Crisis of Feudalism
Crisis of Feudalism
Crisis of Feudalism
Introduction
The social system that existed during the middle ages in medieval Europe in which people were given
land and protection by a nobleman, and had to work and fight for him in return is called feudalism. It
was also an alternative of the slave social formation contained Roman as well as Germanic elements.
Here the authority of the king who symbolized the state was hierarchically distributed among a large
number of feudal lords.
Feudalism was primarily based on the personal kinship ties and impersonal bureaucratic politics. It
was basically a relationship between overlords and vassals or lords in which the overlords grant land
to the lords or vassals and in return of which the vassals gave military services to their master.

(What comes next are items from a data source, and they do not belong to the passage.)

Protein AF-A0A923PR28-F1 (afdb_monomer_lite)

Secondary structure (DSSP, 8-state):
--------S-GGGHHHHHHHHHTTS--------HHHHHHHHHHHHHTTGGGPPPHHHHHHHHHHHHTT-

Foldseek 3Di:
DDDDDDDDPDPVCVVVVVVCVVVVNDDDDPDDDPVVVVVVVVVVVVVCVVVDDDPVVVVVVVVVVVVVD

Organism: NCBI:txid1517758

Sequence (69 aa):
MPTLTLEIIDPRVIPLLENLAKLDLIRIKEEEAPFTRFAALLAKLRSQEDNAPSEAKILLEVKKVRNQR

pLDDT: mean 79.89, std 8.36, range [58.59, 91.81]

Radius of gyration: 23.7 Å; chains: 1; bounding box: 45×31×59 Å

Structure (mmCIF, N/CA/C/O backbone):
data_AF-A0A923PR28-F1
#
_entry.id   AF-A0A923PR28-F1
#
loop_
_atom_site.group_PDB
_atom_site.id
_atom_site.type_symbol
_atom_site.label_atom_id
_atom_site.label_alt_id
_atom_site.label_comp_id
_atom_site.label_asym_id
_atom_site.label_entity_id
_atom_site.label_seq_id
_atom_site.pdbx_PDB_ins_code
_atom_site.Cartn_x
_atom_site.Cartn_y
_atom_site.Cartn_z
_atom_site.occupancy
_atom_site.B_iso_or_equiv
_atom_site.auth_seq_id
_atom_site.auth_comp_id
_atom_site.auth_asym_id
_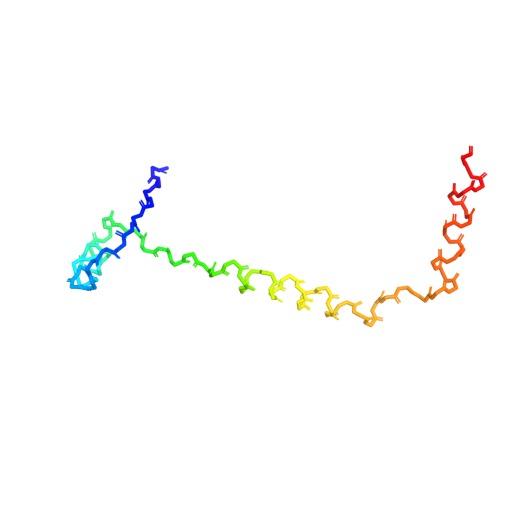atom_site.auth_atom_id
_atom_site.pdbx_PDB_model_num
ATOM 1 N N . MET A 1 1 ? -14.257 13.812 -5.479 1.00 63.56 1 MET A N 1
ATOM 2 C CA . MET A 1 1 ? -14.477 13.968 -4.025 1.00 63.56 1 MET A CA 1
ATOM 3 C C . MET A 1 1 ? -13.192 14.476 -3.399 1.00 63.56 1 MET A C 1
ATOM 5 O O . MET A 1 1 ? -12.141 14.069 -3.887 1.00 63.56 1 MET A O 1
ATOM 9 N N . PRO A 1 2 ? -13.254 15.368 -2.399 1.00 70.62 2 PRO A N 1
ATOM 10 C CA . PRO A 1 2 ? -12.059 15.863 -1.725 1.00 70.62 2 PRO A CA 1
ATOM 11 C C . PRO A 1 2 ? -11.350 14.712 -1.002 1.00 70.62 2 PRO A C 1
ATOM 13 O O . PRO A 1 2 ? -11.985 13.918 -0.312 1.00 70.62 2 PRO A O 1
ATOM 16 N N . THR A 1 3 ? -10.042 14.606 -1.199 1.00 75.31 3 THR A N 1
ATOM 17 C CA . THR A 1 3 ? -9.166 13.658 -0.503 1.00 75.31 3 THR A CA 1
ATOM 18 C C . THR A 1 3 ? -8.389 14.411 0.562 1.00 75.31 3 THR A C 1
ATOM 20 O O . THR A 1 3 ? -7.724 15.394 0.243 1.00 75.31 3 THR A O 1
ATOM 23 N N . LEU A 1 4 ? -8.495 13.962 1.813 1.00 79.06 4 LEU A N 1
ATOM 24 C CA . LEU A 1 4 ? -7.774 14.530 2.948 1.00 79.06 4 LEU A CA 1
ATOM 25 C C . LEU A 1 4 ? -6.668 13.560 3.375 1.00 79.06 4 LEU A C 1
ATOM 27 O O . LEU A 1 4 ? -6.944 12.379 3.583 1.00 79.06 4 LEU A O 1
ATOM 31 N N . THR A 1 5 ? -5.447 14.065 3.524 1.00 79.44 5 THR A N 1
ATOM 32 C CA . THR A 1 5 ? -4.330 13.324 4.121 1.00 79.44 5 THR A CA 1
ATOM 33 C C . THR A 1 5 ? -4.243 13.715 5.592 1.00 79.44 5 THR A C 1
ATOM 35 O O . THR A 1 5 ? -4.230 14.902 5.912 1.00 79.44 5 THR A O 1
ATOM 38 N N . LEU A 1 6 ? -4.243 12.729 6.487 1.00 79.06 6 LEU A N 1
ATOM 39 C CA . LEU A 1 6 ? -4.244 12.927 7.936 1.00 79.06 6 LEU A CA 1
ATOM 40 C C . LEU A 1 6 ? -2.995 12.274 8.524 1.00 79.06 6 LEU A C 1
ATOM 42 O O . LEU A 1 6 ? -2.735 11.103 8.258 1.00 79.06 6 LEU A O 1
ATOM 46 N N . GLU A 1 7 ? -2.253 13.009 9.347 1.00 78.44 7 GLU A N 1
ATOM 47 C CA . GLU A 1 7 ? -1.175 12.443 10.158 1.00 78.44 7 GLU A CA 1
ATOM 48 C C . GLU A 1 7 ? -1.732 12.033 11.526 1.00 78.44 7 GLU A C 1
ATOM 50 O O . GLU A 1 7 ? -2.328 12.840 12.244 1.00 78.44 7 GLU A O 1
ATOM 55 N N . ILE A 1 8 ? -1.565 10.759 11.887 1.00 82.31 8 ILE A N 1
ATOM 56 C CA . ILE A 1 8 ? -2.008 10.235 13.181 1.00 82.31 8 ILE A CA 1
ATOM 57 C C . ILE A 1 8 ? -0.939 10.563 14.227 1.00 82.31 8 ILE A C 1
ATOM 59 O O . ILE A 1 8 ? 0.134 9.968 14.231 1.00 82.31 8 ILE A O 1
ATOM 63 N N . ILE A 1 9 ? -1.254 11.500 15.124 1.00 87.25 9 ILE A N 1
ATOM 64 C CA . ILE A 1 9 ? -0.368 11.908 16.228 1.00 87.25 9 ILE A CA 1
ATOM 65 C C . ILE A 1 9 ? -0.509 10.960 17.432 1.00 87.25 9 ILE A C 1
ATOM 67 O O . ILE A 1 9 ? 0.481 10.634 18.082 1.00 87.25 9 ILE A O 1
ATOM 71 N N . ASP A 1 10 ? -1.732 10.499 17.722 1.00 86.31 10 ASP A N 1
ATOM 72 C CA . ASP A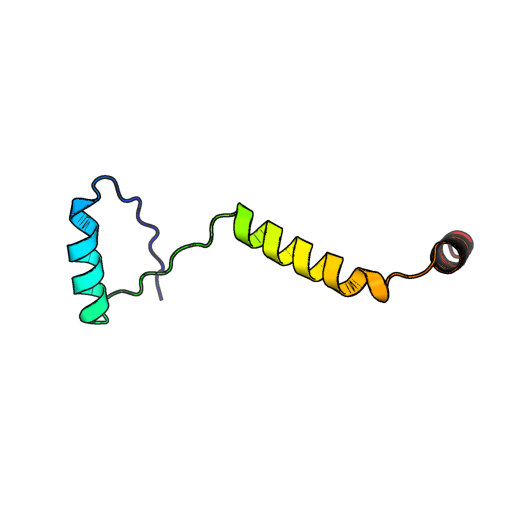 1 10 ? -2.035 9.565 18.815 1.00 86.31 10 ASP A CA 1
ATOM 73 C C . ASP A 1 10 ? -2.768 8.321 18.267 1.00 86.31 10 ASP A C 1
ATOM 75 O O . ASP A 1 10 ? -3.832 8.459 17.648 1.00 86.31 10 ASP A O 1
ATOM 79 N N . PRO A 1 11 ? -2.256 7.096 18.504 1.00 86.88 11 PRO A N 1
ATOM 80 C CA . PRO A 1 11 ? -2.890 5.855 18.049 1.00 86.88 11 PRO A CA 1
ATOM 81 C C . PRO A 1 11 ? -4.290 5.615 18.637 1.00 86.88 11 PRO A C 1
ATOM 83 O O . PRO A 1 11 ? -5.063 4.835 18.080 1.00 86.88 11 PRO A O 1
ATOM 86 N N . ARG A 1 12 ? -4.678 6.302 19.719 1.00 90.06 12 ARG A N 1
ATOM 87 C CA . ARG A 1 12 ? -6.035 6.223 20.292 1.00 90.06 12 ARG A CA 1
ATOM 88 C C . ARG A 1 12 ? -7.130 6.711 19.345 1.00 90.06 12 ARG A C 1
ATOM 9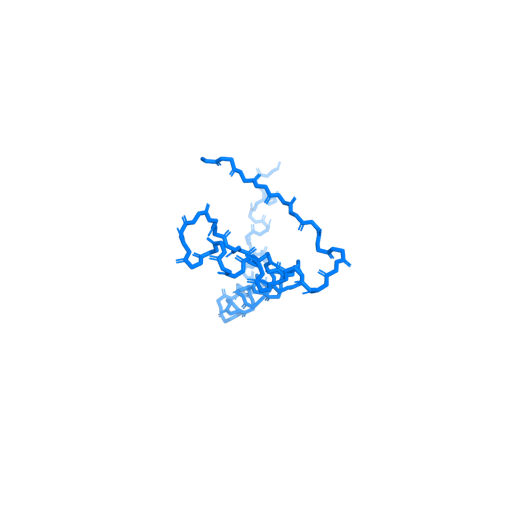0 O O . ARG A 1 12 ? -8.301 6.458 19.612 1.00 90.06 12 ARG A O 1
ATOM 97 N N . VAL A 1 13 ? -6.778 7.399 18.258 1.00 88.25 13 VAL A N 1
ATOM 98 C CA . VAL A 1 13 ? -7.741 7.873 17.256 1.00 88.25 13 VAL A CA 1
ATOM 99 C C . VAL A 1 13 ? -8.163 6.777 16.266 1.00 88.25 13 VAL A C 1
ATOM 101 O O . VAL A 1 13 ? -9.187 6.923 15.601 1.00 88.25 13 VAL A O 1
ATOM 104 N N . ILE A 1 14 ? -7.423 5.663 16.183 1.00 86.94 14 ILE A N 1
ATOM 105 C CA . ILE A 1 14 ? -7.693 4.566 15.234 1.00 86.94 14 ILE A CA 1
ATOM 106 C C . ILE A 1 14 ? -9.125 4.014 15.376 1.00 86.94 14 ILE A C 1
ATOM 108 O O . ILE A 1 14 ? -9.834 3.978 14.370 1.00 86.94 14 ILE A O 1
ATOM 112 N N . PRO A 1 15 ? -9.632 3.699 16.587 1.00 90.81 15 PRO A N 1
ATOM 113 C CA . PRO A 1 15 ? -11.004 3.219 16.752 1.00 90.81 15 PRO A CA 1
ATOM 114 C C . PRO A 1 15 ? -12.056 4.242 16.299 1.00 90.81 15 PRO A C 1
ATOM 116 O O . PRO A 1 15 ? -13.125 3.870 15.819 1.00 90.81 15 PRO A O 1
ATOM 119 N N . LEU A 1 16 ? -11.770 5.543 16.437 1.00 89.38 16 LEU A N 1
ATOM 120 C CA . LEU A 1 16 ? -12.668 6.606 15.983 1.00 89.38 16 LEU A CA 1
ATOM 121 C C . LEU A 1 16 ? -12.742 6.644 14.451 1.00 89.38 16 LEU A C 1
ATOM 123 O O . LEU A 1 16 ? -13.836 6.740 13.895 1.00 89.38 16 LEU A O 1
ATOM 127 N N . LEU A 1 17 ? -11.596 6.526 13.773 1.00 87.25 17 LEU A N 1
ATOM 128 C CA . LEU A 1 17 ? -11.525 6.457 12.312 1.00 87.25 17 LEU A CA 1
ATOM 129 C C . LEU A 1 17 ? -12.227 5.204 11.775 1.00 87.25 17 LEU A C 1
ATOM 131 O O . LEU A 1 17 ? -12.995 5.295 10.818 1.00 87.25 17 LEU A O 1
ATOM 135 N N . GLU A 1 18 ? -12.043 4.053 12.421 1.00 88.06 18 GLU A N 1
ATOM 136 C CA . GLU A 1 18 ? -12.757 2.822 12.068 1.00 88.06 18 GLU A CA 1
ATOM 137 C C . GLU A 1 18 ? -14.275 2.967 12.221 1.00 88.06 18 GLU A C 1
ATOM 139 O O . GLU A 1 18 ? -15.032 2.507 11.368 1.00 88.06 18 GLU A O 1
ATOM 144 N N . ASN A 1 19 ? -14.741 3.631 13.281 1.00 91.62 19 ASN A N 1
ATOM 145 C CA . ASN A 1 19 ? -16.169 3.873 13.482 1.00 91.62 19 ASN A CA 1
ATOM 146 C C . ASN A 1 19 ? -16.754 4.800 12.408 1.00 91.62 19 ASN A C 1
ATOM 148 O O . ASN A 1 19 ? -17.852 4.547 11.918 1.00 91.62 19 ASN A O 1
ATOM 152 N N . LEU A 1 20 ? -16.018 5.834 11.996 1.00 88.88 20 LEU A N 1
ATOM 153 C CA . LEU A 1 20 ? -16.421 6.701 10.884 1.00 88.88 20 LEU A CA 1
ATOM 154 C C . LEU A 1 20 ? -16.451 5.942 9.549 1.00 88.88 20 LEU A C 1
ATOM 156 O O . LEU A 1 20 ? -17.343 6.176 8.732 1.00 88.88 20 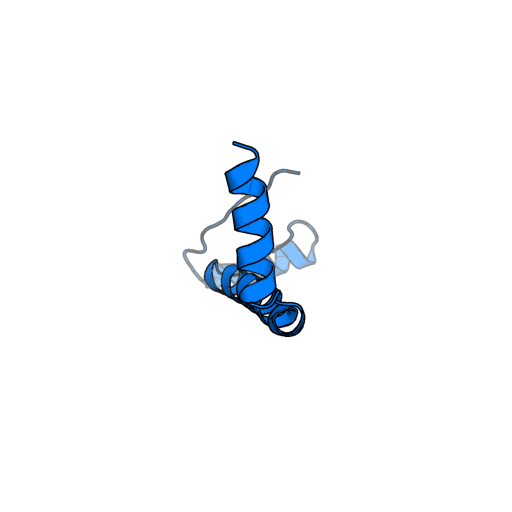LEU A O 1
ATOM 160 N N . ALA A 1 21 ? -15.511 5.018 9.339 1.00 87.62 21 ALA A N 1
ATOM 161 C CA . ALA A 1 21 ? -15.481 4.162 8.157 1.00 87.62 21 ALA A CA 1
ATOM 162 C C . ALA A 1 21 ? -16.651 3.164 8.136 1.00 87.62 21 ALA A C 1
ATOM 164 O O . ALA A 1 21 ? -17.254 2.963 7.088 1.00 87.62 21 ALA A O 1
ATOM 165 N N . LYS A 1 22 ? -17.033 2.593 9.289 1.00 90.94 22 LYS A N 1
ATOM 166 C CA . LYS A 1 22 ? -18.214 1.713 9.420 1.00 90.94 22 LYS A CA 1
ATOM 167 C C . LYS A 1 22 ? -19.532 2.408 9.085 1.00 90.94 22 LYS A C 1
ATOM 169 O O . LYS A 1 22 ? -20.486 1.743 8.704 1.00 90.94 22 LYS A O 1
ATOM 174 N N . LEU A 1 23 ? -19.591 3.726 9.259 1.00 91.81 23 LEU A N 1
ATOM 175 C CA . LEU A 1 23 ? -20.745 4.552 8.904 1.00 91.81 23 LEU A CA 1
ATOM 176 C C . LEU A 1 23 ? -20.701 5.035 7.442 1.00 91.81 23 LEU A C 1
ATOM 178 O O . LEU A 1 23 ? -21.502 5.889 7.070 1.00 91.81 23 LEU A O 1
ATOM 182 N N . ASP A 1 24 ? -19.756 4.540 6.633 1.00 84.31 24 ASP A N 1
ATOM 183 C CA . ASP A 1 24 ? -19.521 4.929 5.234 1.00 84.31 24 ASP A CA 1
ATOM 184 C C . ASP A 1 24 ? -19.248 6.435 5.019 1.00 84.31 24 ASP A C 1
ATOM 186 O O . ASP A 1 24 ? -19.345 6.951 3.903 1.00 84.31 24 ASP A O 1
ATOM 190 N N . LEU A 1 25 ? -18.854 7.160 6.074 1.00 84.56 25 LEU A N 1
ATOM 191 C CA . LEU A 1 25 ? -18.567 8.600 6.010 1.00 84.56 25 LEU A CA 1
ATOM 192 C C . LEU A 1 25 ? -17.174 8.890 5.446 1.00 84.56 25 LEU A C 1
ATOM 194 O O . LEU A 1 25 ? -16.953 9.921 4.809 1.00 84.56 25 LEU A O 1
ATOM 198 N N . ILE A 1 26 ? -16.226 7.984 5.692 1.00 85.81 26 ILE A N 1
ATOM 199 C CA . ILE A 1 26 ? -14.845 8.077 5.217 1.00 85.81 26 ILE A CA 1
ATOM 200 C C . ILE A 1 26 ? -14.395 6.737 4.634 1.00 85.81 26 ILE A C 1
ATOM 202 O O . ILE A 1 26 ? -14.847 5.676 5.053 1.00 85.81 26 ILE A O 1
ATOM 206 N N . ARG A 1 27 ? -13.450 6.777 3.691 1.00 81.12 27 ARG A N 1
ATOM 207 C CA . ARG A 1 27 ? -12.720 5.586 3.238 1.00 81.12 27 ARG A CA 1
ATOM 208 C C . ARG A 1 27 ? -11.276 5.686 3.686 1.00 81.12 27 ARG A C 1
ATOM 210 O O . ARG A 1 27 ? -10.567 6.594 3.258 1.00 81.12 27 ARG A O 1
ATOM 217 N N . ILE A 1 28 ? -10.851 4.735 4.508 1.00 79.94 28 ILE A N 1
ATOM 218 C CA . ILE A 1 28 ? -9.455 4.594 4.907 1.00 79.94 28 ILE A CA 1
ATOM 219 C C . ILE A 1 28 ? -8.726 3.921 3.744 1.00 79.94 28 ILE A C 1
ATOM 221 O O . ILE A 1 28 ? -9.106 2.838 3.300 1.00 79.94 28 ILE A O 1
ATOM 225 N N . LYS A 1 29 ? -7.715 4.599 3.207 1.00 78.94 29 LYS A N 1
ATOM 226 C CA . LYS A 1 29 ? -6.778 4.027 2.243 1.00 78.94 29 LYS A CA 1
ATOM 227 C C . LYS A 1 29 ? -5.411 4.071 2.890 1.00 78.94 29 LYS A C 1
ATOM 229 O O . LYS A 1 29 ? -4.891 5.157 3.124 1.00 78.94 29 LYS A O 1
ATOM 234 N N . GLU A 1 30 ? -4.857 2.908 3.184 1.00 71.50 30 GLU A N 1
ATOM 235 C CA . GLU A 1 30 ? -3.445 2.822 3.519 1.00 71.50 30 GLU A CA 1
ATOM 236 C C . GLU A 1 30 ? -2.665 3.117 2.241 1.00 71.50 30 GLU A C 1
ATOM 238 O O . GLU A 1 30 ? -2.819 2.433 1.225 1.00 71.50 30 GLU A O 1
ATOM 243 N N . GLU A 1 31 ? -1.883 4.193 2.256 1.00 67.75 31 GLU A N 1
ATOM 244 C CA . GLU A 1 31 ? -0.868 4.362 1.231 1.00 67.75 31 GLU A CA 1
ATOM 245 C C . GLU A 1 31 ? 0.172 3.270 1.451 1.00 67.75 31 GLU A C 1
ATOM 247 O O . GLU A 1 31 ? 0.864 3.238 2.470 1.00 67.75 31 GLU A O 1
ATOM 252 N N . GLU A 1 32 ? 0.252 2.346 0.494 1.00 58.59 32 GLU A N 1
ATOM 253 C CA . GLU A 1 32 ? 1.353 1.401 0.414 1.00 58.59 32 GLU A CA 1
ATOM 254 C C . GLU A 1 32 ? 2.668 2.171 0.542 1.00 58.59 32 GLU A C 1
ATOM 256 O O . GLU A 1 32 ? 2.922 3.115 -0.216 1.00 58.59 32 GLU A O 1
ATOM 261 N N . ALA A 1 33 ? 3.490 1.774 1.518 1.00 60.34 33 ALA A N 1
ATOM 262 C CA . ALA A 1 33 ? 4.768 2.414 1.765 1.00 60.34 33 ALA A CA 1
ATOM 263 C C . ALA A 1 33 ? 5.540 2.555 0.437 1.00 60.34 33 ALA A C 1
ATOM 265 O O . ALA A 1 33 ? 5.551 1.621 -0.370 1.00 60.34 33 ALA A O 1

Feudalism arises in some parts of Ancient Rome when central government broke down and public
functions, obligations erupted. Feudalism was basically a chain of kinship ties and relationship among
four groups; king, overlord, lord, and client in which the king was the supreme governing body.
Debates
One of the earliest models on the rise and decline of feudalism was forwarded by the Belgian
historian Henri Pirenne. He explained the dynamics and crisis of feudalism on the basis of economic
factors, i.e., trade and commerce. According to him, the impact of Islam in the 7th-8th centuries
destroyed the flourishing economy of antiquity. A growing “economy of exchange” was replaced by a
new “economy of consumption” in Western Europe. This was the ‘feudal’ economy, where land was
the sole source of wealth and the most important institution was “the Great Estate”. It was a closed,
self-sufficient economy. Thus, he explained the emergence of feudalism as arising out of the
disappearance of trade and towns.
Similarly, for Pirenne, the eventual revival of the economy resulted in the death of feudalism. There
was a re-emergence of trade around the 11th century during the Crusades, when the Europeans
moved into the Middle East to reclaim it; and with the beginning of active trade with northern
Europe. The maritime commerce soon penetrated inland, and with the revival of markets, agriculture
also underwent changes. This process was related to the rise of medieval towns and cities in the
12th and 13th centuries.
These towns forced exchange and consequently, the opening up of the Estate. The new group of
independent merchants and artisans that emerged absorbed the landless peasants and the younger
sons of peasant families. On the basis of these changes, Pirenne argued for feudal decline. Such a
theory implies that feudalism is stagnant and can be uprooted only by an external change.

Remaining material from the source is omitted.